-- SUPPLIED RECORDS follows --

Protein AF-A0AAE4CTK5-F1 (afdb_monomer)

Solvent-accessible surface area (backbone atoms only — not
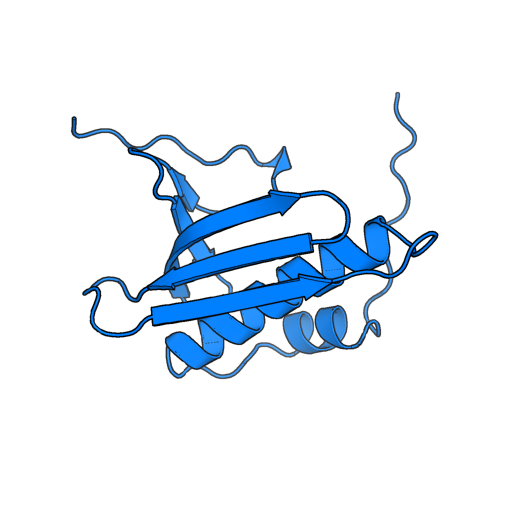 comparable to full-atom values): 6604 Å² total; per-residue (Å²): 140,91,74,65,43,75,46,60,71,90,72,78,47,48,45,32,33,54,94,82,39,30,42,36,58,45,99,66,47,68,37,36,29,47,72,49,77,53,97,51,38,44,32,39,40,38,23,43,89,84,65,84,45,75,51,71,51,72,40,75,55,63,90,92,54,63,64,70,64,46,54,49,30,42,54,22,46,51,47,44,51,51,8,58,71,68,74,36,80,65,52,69,68,44,54,29,37,52,70,64,72,48,81,79,78,76,79,80,78,90,126

Mean predicted aligned error: 4.97 Å

Organism: NCBI:txid587534

Radius of gyration: 14.58 Å; Cα contacts (8 Å, |Δi|>4): 170; chains: 1; bounding b
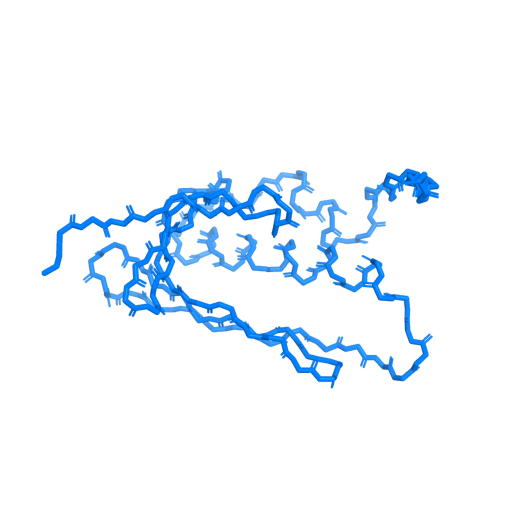ox: 30×33×42 Å

Foldseek 3Di:
DPDWAFDDVVVVFGATDDDQKTFTQAPQGTWIWDWDDDDFWIKIWIADPVRPFIDIDIQGDDPPDDPQLRVQLSVLVVNCRVCVRVVHDRDPVSVCSNVVVDDDDDDPDDD

Nearest PDB structures (foldseek):
  6hxt-assembly1_A-2  TM=5.072E-01  e=3.503E+00  Homo sapiens
  5mlw-assembly1_E  TM=5.120E-01  e=1.821E+00  Homo sapiens
  4rjf-assembly2_C  TM=5.395E-01  e=2.310E+00  Homo sapiens
  9b8t-assembly1_D  TM=4.631E-01  e=1.201E+00  Homo sapiens
  6d0q-assemb
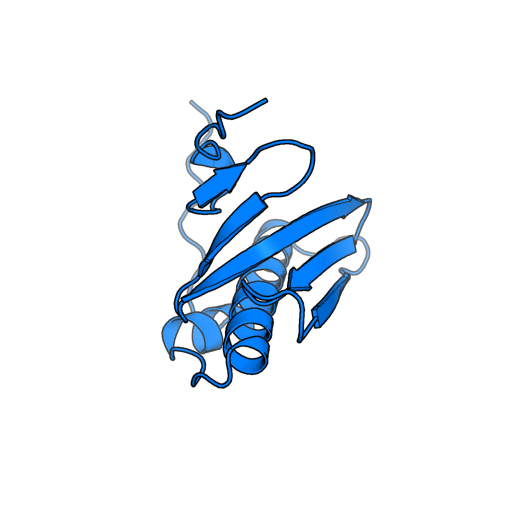ly1_A  TM=5.264E-01  e=3.301E+00  Saccharomyces cerevisiae S288C

pLDDT: mean 89.78, std 11.82, range [39.59, 98.31]

Secondary structure (DSSP, 8-state):
----EEPPGGG---EEE-SS-EEEEETTEEEEEEEEEETTEEEEEEE-TTSS-EEEEEEE--TT--HHHHHHHHHHHHHHHHHHHHT-PPPHHHHHHHTT-SPPPPPPP--

InterPro domains:
  IPR012338 Beta-lactamase/transpeptidase-like [G3DSA:3.40.710.10] (1-81)

Structure (mmCIF, N/CA/C/O backbone):
data_AF-A0AAE4CTK5-F1
#
_entry.id   AF-A0AAE4CTK5-F1
#
loop_
_atom_site.group_PDB
_atom_site.id
_atom_site.type_symbol
_atom_site.label_atom_id
_atom_site.label_alt_id
_atom_site.label_comp_id
_atom_site.label_asym_id
_atom_site.label_entity_id
_atom_site.label_seq_id
_atom_site.pdbx_PDB_ins_code
_atom_site.Cartn_x
_atom_site.Cartn_y
_atom_site.Cartn_z
_atom_site.occupancy
_atom_site.B_iso_or_equiv
_atom_site.auth_seq_id
_atom_site.auth_comp_id
_atom_site.auth_asym_id
_atom_site.auth_atom_id
_atom_site.pdbx_PDB_model_num
ATOM 1 N N . MET A 1 1 ? -6.508 19.905 15.768 1.00 46.91 1 MET A N 1
ATOM 2 C CA . MET A 1 1 ? -6.678 19.807 14.301 1.00 46.91 1 MET A CA 1
ATOM 3 C C . MET A 1 1 ? -7.653 18.675 14.016 1.00 46.91 1 MET A C 1
ATOM 5 O O . MET A 1 1 ? -7.389 17.575 14.476 1.00 46.91 1 MET A O 1
ATOM 9 N N . LYS A 1 2 ? -8.812 18.947 13.397 1.00 59.25 2 LYS A N 1
ATOM 10 C CA . LYS A 1 2 ? -9.922 17.974 13.251 1.00 59.25 2 LYS A CA 1
ATOM 11 C C . LYS A 1 2 ? -10.263 17.603 11.800 1.00 59.25 2 LYS A C 1
ATOM 13 O O . LYS A 1 2 ? -11.194 16.838 11.591 1.00 59.25 2 LYS A O 1
ATOM 18 N N . THR A 1 3 ? -9.557 18.139 10.812 1.00 82.75 3 THR A N 1
ATOM 19 C CA . THR A 1 3 ? -9.892 17.943 9.397 1.00 82.75 3 THR A CA 1
ATOM 20 C C . THR A 1 3 ? -8.796 17.140 8.716 1.00 82.75 3 THR A C 1
ATOM 22 O O . THR A 1 3 ? -7.648 17.581 8.673 1.00 82.75 3 THR A O 1
ATOM 25 N N . THR A 1 4 ? -9.153 15.958 8.219 1.00 90.75 4 THR A N 1
ATOM 26 C CA . THR A 1 4 ? -8.396 15.261 7.178 1.00 90.75 4 THR A CA 1
ATOM 27 C C . THR A 1 4 ? -8.765 15.849 5.815 1.00 90.75 4 THR A C 1
ATOM 29 O O . THR A 1 4 ? -9.792 16.518 5.675 1.00 90.75 4 THR A O 1
ATOM 32 N N . ALA A 1 5 ? -7.915 15.634 4.818 1.00 92.75 5 ALA A N 1
ATOM 33 C CA . ALA A 1 5 ? -8.164 16.010 3.433 1.00 92.75 5 ALA A CA 1
ATOM 34 C C . ALA A 1 5 ? -8.147 14.758 2.542 1.00 92.75 5 ALA A C 1
ATOM 36 O O . ALA A 1 5 ? -7.405 13.818 2.838 1.00 92.75 5 ALA A O 1
ATOM 37 N N . PRO A 1 6 ? -8.939 14.714 1.459 1.00 94.56 6 PRO A N 1
ATOM 38 C CA . PRO A 1 6 ? -8.915 13.581 0.540 1.00 94.56 6 PRO A CA 1
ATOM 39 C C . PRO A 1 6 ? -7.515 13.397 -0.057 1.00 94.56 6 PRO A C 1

-- SUPPLIED RECORDS concluded --

▶ WHAT IS BEING ASKED:
Where the data above reaches the line holding "ATOM 9 N N .", begin printing, and stop after the line holding "ATOM 38 C CA". Each line must be reproduced exactly, with nothing else added.

▶ ANSWER TO THIS PROBLEM:
ATOM 9 N N . LYS A 1 2 ? -8.812 18.947 13.397 1.00 59.25 2 LYS A N 1
ATOM 10 C CA . LYS A 1 2 ? -9.922 17.974 13.251 1.00 59.25 2 LYS A CA 1
ATOM 11 C C . LYS A 1 2 ? -10.263 17.603 11.800 1.00 59.25 2 LYS A C 1
ATOM 13 O O . LYS A 1 2 ? -11.194 16.838 11.591 1.00 59.25 2 LYS A O 1
ATOM 18 N N . THR A 1 3 ? -9.557 18.139 10.812 1.00 82.75 3 THR A N 1
ATOM 19 C CA . THR A 1 3 ? -9.892 17.943 9.397 1.00 82.75 3 THR A CA 1
ATOM 20 C C . THR A 1 3 ? -8.796 17.140 8.716 1.00 82.75 3 THR A C 1
ATOM 22 O O . THR A 1 3 ? -7.648 17.581 8.673 1.00 82.75 3 THR A O 1
ATOM 25 N N . THR A 1 4 ? -9.153 15.958 8.219 1.00 90.75 4 THR A N 1
ATOM 26 C CA . THR A 1 4 ? -8.396 15.261 7.178 1.00 90.75 4 THR A CA 1
ATOM 27 C C . THR A 1 4 ? -8.765 15.849 5.815 1.00 90.75 4 THR A C 1
ATOM 29 O O . THR A 1 4 ? -9.792 16.518 5.675 1.00 90.75 4 THR A O 1
ATOM 32 N N . ALA A 1 5 ? -7.915 15.634 4.818 1.00 92.75 5 ALA A N 1
ATOM 33 C CA . ALA A 1 5 ? -8.164 16.010 3.433 1.00 92.75 5 ALA A CA 1
ATOM 34 C C . ALA A 1 5 ? -8.147 14.758 2.542 1.00 92.75 5 ALA A C 1
ATOM 36 O O . ALA A 1 5 ? -7.405 13.818 2.838 1.00 92.75 5 ALA A O 1
ATOM 37 N N . PRO A 1 6 ? -8.939 14.714 1.459 1.00 94.56 6 PRO A N 1
ATOM 38 C CA . PRO A 1 6 ? -8.915 13.581 0.540 1.00 94.56 6 PRO A CA 1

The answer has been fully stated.